**Action item**:
In the data that follows, find the line with "ATOM 86 O O"; transcribe it, every later line up to the one with "ATOM 104 O O", and that line as well, exactly and with no others.

**Records**:
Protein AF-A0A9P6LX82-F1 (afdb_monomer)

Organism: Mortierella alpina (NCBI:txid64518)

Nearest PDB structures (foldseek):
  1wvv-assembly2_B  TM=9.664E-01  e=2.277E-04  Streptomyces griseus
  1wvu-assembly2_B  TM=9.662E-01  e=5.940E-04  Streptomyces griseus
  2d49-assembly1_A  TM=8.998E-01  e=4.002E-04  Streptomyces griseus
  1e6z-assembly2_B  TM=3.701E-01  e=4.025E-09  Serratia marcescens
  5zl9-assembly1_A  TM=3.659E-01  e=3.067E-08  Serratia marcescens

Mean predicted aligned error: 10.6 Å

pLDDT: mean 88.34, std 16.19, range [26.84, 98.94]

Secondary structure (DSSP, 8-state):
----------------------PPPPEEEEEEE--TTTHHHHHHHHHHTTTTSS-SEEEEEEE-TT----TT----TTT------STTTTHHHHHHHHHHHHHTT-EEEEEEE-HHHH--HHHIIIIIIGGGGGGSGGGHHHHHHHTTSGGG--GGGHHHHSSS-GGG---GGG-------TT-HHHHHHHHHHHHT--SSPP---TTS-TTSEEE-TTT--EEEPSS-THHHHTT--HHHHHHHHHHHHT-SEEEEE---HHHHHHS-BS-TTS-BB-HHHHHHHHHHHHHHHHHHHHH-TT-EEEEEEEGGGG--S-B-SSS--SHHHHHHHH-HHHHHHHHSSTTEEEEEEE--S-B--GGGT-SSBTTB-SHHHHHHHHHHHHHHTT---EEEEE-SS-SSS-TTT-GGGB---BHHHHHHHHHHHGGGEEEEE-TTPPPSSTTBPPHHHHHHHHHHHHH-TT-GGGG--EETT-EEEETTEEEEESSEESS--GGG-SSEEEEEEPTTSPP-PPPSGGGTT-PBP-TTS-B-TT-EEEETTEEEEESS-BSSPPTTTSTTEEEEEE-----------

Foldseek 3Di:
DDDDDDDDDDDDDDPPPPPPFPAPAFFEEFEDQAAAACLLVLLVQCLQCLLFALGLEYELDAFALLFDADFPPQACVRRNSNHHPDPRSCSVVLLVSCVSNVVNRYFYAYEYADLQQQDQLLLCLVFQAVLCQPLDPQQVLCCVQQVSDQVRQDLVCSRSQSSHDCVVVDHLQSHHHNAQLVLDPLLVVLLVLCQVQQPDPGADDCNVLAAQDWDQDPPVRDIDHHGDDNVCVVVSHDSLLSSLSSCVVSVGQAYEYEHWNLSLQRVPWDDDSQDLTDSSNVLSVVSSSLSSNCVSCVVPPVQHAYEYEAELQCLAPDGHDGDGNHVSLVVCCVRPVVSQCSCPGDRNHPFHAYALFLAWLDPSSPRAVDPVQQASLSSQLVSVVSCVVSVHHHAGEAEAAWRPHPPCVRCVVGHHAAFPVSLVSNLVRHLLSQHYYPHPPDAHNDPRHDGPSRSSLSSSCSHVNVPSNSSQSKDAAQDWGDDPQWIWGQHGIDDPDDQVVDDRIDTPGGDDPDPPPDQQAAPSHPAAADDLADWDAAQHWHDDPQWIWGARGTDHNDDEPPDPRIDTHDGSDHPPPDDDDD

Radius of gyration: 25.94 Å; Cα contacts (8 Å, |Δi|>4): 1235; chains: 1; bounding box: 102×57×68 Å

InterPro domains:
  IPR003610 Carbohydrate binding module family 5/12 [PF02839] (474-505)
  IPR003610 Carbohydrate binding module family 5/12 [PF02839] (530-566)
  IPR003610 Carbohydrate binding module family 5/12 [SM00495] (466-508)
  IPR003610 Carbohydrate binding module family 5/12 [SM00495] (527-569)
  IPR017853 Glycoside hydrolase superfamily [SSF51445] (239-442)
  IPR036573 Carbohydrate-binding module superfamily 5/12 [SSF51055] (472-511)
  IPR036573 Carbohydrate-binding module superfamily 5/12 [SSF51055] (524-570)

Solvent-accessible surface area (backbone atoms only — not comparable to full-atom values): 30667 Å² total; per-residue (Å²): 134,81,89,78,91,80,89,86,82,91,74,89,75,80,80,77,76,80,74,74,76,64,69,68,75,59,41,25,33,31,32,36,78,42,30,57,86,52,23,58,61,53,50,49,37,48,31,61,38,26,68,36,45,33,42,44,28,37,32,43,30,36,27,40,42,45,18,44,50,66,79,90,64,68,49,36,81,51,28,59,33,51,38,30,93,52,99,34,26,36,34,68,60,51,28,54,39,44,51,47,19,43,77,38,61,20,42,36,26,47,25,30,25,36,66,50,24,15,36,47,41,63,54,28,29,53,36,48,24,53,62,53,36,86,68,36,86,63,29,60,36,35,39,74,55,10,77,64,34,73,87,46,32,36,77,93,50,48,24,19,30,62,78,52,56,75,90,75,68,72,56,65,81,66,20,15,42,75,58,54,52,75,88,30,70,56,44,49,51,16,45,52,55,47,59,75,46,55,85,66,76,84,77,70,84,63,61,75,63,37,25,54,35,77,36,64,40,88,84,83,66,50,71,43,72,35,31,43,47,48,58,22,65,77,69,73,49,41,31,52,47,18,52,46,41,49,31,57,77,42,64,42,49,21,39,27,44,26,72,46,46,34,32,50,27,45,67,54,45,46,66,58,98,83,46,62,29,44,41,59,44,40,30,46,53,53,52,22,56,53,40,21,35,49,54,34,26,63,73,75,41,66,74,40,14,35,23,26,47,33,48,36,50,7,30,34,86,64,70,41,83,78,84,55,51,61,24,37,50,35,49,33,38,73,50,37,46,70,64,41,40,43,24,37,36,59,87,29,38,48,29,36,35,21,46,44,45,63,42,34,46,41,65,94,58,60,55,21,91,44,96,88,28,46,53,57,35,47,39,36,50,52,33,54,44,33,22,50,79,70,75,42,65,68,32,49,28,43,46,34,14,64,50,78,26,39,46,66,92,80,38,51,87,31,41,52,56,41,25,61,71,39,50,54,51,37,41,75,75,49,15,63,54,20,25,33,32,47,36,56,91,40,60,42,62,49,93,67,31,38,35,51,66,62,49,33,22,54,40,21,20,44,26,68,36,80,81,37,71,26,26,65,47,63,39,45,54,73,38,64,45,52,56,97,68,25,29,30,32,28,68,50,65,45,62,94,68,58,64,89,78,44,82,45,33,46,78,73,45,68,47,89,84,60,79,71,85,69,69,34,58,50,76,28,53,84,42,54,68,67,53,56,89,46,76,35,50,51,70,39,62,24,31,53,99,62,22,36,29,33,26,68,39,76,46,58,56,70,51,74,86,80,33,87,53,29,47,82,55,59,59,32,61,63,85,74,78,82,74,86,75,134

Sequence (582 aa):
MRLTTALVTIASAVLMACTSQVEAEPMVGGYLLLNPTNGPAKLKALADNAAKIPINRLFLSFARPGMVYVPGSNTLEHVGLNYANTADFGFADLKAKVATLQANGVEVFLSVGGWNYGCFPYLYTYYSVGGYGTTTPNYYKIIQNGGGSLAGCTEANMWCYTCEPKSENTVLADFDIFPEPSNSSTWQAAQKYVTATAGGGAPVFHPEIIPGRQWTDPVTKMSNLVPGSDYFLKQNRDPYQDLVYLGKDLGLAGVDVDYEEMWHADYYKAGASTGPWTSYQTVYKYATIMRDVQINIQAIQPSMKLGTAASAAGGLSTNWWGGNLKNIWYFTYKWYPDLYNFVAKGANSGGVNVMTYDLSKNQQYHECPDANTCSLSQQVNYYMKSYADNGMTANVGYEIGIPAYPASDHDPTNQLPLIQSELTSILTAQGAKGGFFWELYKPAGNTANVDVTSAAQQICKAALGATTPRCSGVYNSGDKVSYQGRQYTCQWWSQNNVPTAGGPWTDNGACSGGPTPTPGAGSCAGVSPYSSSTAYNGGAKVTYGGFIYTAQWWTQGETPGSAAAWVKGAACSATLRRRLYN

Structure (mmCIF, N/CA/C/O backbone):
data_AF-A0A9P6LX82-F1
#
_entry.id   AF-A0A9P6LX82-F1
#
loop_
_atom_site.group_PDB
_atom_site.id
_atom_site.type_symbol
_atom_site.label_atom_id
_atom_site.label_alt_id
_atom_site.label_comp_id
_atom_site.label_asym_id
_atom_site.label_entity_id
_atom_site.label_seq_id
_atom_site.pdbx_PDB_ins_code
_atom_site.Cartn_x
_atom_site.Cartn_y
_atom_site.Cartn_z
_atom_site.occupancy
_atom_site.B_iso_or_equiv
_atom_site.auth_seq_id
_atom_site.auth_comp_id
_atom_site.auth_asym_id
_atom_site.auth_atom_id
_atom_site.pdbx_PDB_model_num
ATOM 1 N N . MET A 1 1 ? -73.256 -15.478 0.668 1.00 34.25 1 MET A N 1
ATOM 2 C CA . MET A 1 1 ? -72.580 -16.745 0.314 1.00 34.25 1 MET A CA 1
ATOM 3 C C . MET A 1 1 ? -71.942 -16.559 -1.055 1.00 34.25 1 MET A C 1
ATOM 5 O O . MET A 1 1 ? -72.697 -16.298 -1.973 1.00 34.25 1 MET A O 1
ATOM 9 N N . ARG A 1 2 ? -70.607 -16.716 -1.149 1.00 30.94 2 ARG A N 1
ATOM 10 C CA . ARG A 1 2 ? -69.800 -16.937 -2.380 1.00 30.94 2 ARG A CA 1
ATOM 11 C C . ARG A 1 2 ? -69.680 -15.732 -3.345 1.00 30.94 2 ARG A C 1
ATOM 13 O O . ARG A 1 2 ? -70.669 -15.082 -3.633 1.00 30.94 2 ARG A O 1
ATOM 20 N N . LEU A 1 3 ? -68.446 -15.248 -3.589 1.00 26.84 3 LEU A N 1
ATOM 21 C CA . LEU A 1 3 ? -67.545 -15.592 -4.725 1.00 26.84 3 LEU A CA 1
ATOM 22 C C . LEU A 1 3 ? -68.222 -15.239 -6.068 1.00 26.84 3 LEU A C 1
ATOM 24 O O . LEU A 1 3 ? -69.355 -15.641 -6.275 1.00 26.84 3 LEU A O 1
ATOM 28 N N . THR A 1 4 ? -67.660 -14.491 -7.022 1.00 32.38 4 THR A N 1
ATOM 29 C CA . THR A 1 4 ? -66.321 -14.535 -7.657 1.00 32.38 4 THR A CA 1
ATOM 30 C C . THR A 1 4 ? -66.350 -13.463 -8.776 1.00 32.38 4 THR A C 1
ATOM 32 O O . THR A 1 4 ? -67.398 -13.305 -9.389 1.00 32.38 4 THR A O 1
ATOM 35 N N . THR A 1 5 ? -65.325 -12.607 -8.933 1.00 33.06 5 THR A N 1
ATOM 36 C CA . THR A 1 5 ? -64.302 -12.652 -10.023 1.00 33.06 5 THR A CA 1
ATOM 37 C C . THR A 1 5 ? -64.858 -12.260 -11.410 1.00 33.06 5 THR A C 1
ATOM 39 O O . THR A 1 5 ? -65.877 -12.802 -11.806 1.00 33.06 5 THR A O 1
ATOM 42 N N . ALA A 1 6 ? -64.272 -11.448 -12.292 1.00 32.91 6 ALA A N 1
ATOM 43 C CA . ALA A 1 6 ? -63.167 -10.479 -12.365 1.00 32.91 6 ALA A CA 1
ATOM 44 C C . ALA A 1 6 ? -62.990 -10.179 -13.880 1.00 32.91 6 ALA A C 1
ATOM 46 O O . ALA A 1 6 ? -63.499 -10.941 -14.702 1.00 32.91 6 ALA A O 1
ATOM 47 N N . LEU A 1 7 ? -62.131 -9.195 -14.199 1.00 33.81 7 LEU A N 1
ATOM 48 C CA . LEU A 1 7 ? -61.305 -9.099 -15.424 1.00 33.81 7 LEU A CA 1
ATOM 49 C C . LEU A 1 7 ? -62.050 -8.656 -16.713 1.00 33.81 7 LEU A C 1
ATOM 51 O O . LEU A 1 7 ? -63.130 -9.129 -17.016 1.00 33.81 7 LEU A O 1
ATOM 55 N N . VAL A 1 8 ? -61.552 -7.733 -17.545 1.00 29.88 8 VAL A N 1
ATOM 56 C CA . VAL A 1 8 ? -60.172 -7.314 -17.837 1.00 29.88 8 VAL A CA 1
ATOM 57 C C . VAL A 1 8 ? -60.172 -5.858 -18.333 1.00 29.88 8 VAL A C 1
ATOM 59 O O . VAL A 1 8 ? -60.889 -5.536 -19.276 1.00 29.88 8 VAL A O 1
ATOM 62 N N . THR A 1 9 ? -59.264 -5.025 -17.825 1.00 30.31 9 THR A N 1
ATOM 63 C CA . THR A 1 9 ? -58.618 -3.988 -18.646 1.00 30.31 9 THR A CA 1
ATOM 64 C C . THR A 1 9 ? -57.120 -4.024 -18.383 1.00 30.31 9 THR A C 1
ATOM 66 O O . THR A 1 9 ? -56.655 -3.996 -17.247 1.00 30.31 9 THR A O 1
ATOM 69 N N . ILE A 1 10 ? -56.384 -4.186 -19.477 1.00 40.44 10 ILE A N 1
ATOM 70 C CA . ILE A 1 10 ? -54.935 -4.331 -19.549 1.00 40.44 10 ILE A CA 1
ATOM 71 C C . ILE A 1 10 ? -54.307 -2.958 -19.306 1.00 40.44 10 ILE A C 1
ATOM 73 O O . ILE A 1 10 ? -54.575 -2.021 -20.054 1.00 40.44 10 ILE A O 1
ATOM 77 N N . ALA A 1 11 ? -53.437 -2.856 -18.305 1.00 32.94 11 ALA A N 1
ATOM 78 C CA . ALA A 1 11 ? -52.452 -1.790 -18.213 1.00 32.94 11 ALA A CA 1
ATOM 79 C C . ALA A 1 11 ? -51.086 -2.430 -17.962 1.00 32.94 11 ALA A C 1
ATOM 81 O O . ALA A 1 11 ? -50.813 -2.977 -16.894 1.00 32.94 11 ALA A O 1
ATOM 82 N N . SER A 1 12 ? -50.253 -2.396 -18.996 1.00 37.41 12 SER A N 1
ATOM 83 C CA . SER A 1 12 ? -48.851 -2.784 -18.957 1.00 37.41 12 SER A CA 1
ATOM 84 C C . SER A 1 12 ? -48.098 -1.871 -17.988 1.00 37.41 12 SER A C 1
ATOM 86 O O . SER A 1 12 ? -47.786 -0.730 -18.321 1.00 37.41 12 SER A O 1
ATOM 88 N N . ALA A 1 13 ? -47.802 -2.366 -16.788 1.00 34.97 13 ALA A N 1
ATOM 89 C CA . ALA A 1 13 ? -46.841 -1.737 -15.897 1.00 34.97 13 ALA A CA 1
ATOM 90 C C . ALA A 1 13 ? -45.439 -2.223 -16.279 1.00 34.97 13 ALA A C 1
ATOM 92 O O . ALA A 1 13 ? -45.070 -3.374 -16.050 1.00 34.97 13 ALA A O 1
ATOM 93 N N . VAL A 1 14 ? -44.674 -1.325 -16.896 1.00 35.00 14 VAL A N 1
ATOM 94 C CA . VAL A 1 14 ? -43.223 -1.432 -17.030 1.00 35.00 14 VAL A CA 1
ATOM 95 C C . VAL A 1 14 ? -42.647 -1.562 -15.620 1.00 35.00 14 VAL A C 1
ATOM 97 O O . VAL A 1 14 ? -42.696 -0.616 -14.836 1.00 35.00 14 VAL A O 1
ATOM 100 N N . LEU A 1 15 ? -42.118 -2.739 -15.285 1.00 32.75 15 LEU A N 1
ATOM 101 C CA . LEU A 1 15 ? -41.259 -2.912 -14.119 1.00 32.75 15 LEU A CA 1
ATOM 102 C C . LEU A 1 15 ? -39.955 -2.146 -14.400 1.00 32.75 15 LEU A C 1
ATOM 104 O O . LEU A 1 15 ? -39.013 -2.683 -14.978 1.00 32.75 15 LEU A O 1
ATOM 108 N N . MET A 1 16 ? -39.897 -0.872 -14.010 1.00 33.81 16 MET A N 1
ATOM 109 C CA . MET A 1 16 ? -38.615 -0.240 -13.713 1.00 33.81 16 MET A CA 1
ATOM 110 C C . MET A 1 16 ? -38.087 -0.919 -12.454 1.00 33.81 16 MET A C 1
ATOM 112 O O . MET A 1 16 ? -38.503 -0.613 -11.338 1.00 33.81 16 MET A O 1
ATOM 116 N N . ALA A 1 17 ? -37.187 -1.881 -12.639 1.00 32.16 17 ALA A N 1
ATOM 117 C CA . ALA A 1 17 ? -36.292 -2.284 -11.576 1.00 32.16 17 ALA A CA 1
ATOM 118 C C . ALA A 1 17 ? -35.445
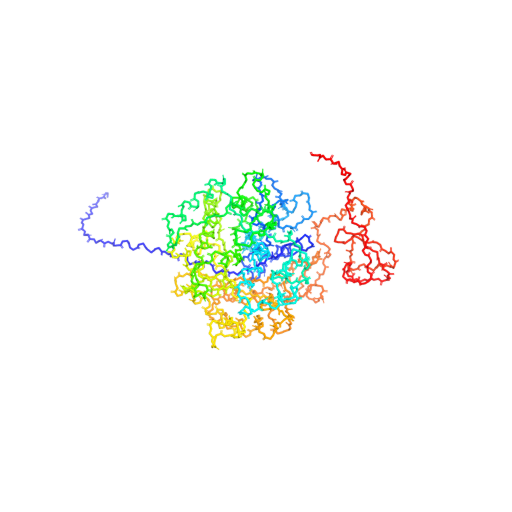 -1.054 -11.220 1.00 32.16 17 ALA A C 1
ATOM 120 O O . ALA A 1 17 ? -34.473 -0.741 -11.903 1.00 32.16 17 ALA A O 1
ATOM 121 N N . CYS A 1 18 ? -35.833 -0.332 -10.167 1.00 29.31 18 CYS A N 1
ATOM 122 C CA . CYS A 1 18 ? -34.906 0.517 -9.433 1.00 29.31 18 CYS A CA 1
ATOM 123 C C . CYS A 1 18 ? -33.826 -0.408 -8.869 1.00 29.31 18 CYS A C 1
ATOM 125 O O . CYS A 1 18 ? -33.949 -0.924 -7.760 1.00 29.31 18 CYS A O 1
ATOM 127 N N . THR A 1 19 ? -32.771 -0.655 -9.641 1.00 32.91 19 THR A N 1
ATOM 128 C CA . THR A 1 19 ? -31.500 -1.071 -9.066 1.00 32.91 19 THR A CA 1
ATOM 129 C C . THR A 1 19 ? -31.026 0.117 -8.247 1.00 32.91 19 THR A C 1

**Expected output**:
ATOM 86 O O . SER A 1 12 ? -47.786 -0.730 -18.321 1.00 37.41 12 SER A O 1
ATOM 88 N N . ALA A 1 13 ? -47.802 -2.366 -16.788 1.00 34.97 13 ALA A N 1
ATOM 89 C CA . ALA A 1 13 ? -46.841 -1.737 -15.897 1.00 34.97 13 ALA A CA 1
ATOM 90 C C . ALA A 1 13 ? -45.439 -2.223 -16.279 1.00 34.97 13 ALA A C 1
ATOM 92 O O . ALA A 1 13 ? -45.070 -3.374 -16.050 1.00 34.97 13 ALA A O 1
ATOM 93 N N . VAL A 1 14 ? -44.674 -1.325 -16.896 1.00 35.00 14 VAL A N 1
ATOM 94 C CA . VAL A 1 14 ? -43.223 -1.432 -17.030 1.00 35.00 14 VAL A CA 1
ATOM 95 C C . VAL A 1 14 ? -42.647 -1.562 -15.620 1.00 35.00 14 VAL A C 1
ATOM 97 O O . VAL A 1 14 ? -42.696 -0.616 -14.836 1.00 35.00 14 VAL A O 1
ATOM 100 N N . LEU A 1 15 ? -42.118 -2.739 -15.285 1.00 32.75 15 LEU A N 1
ATOM 101 C CA . LEU A 1 15 ? -41.259 -2.912 -14.119 1.00 32.75 15 LEU A CA 1
ATOM 102 C C . LEU A 1 15 ? -39.955 -2.146 -14.400 1.00 32.75 15 LEU A C 1
ATOM 104 O O . LEU A 1 15 ? -39.013 -2.683 -14.978 1.00 32.75 15 LEU A O 1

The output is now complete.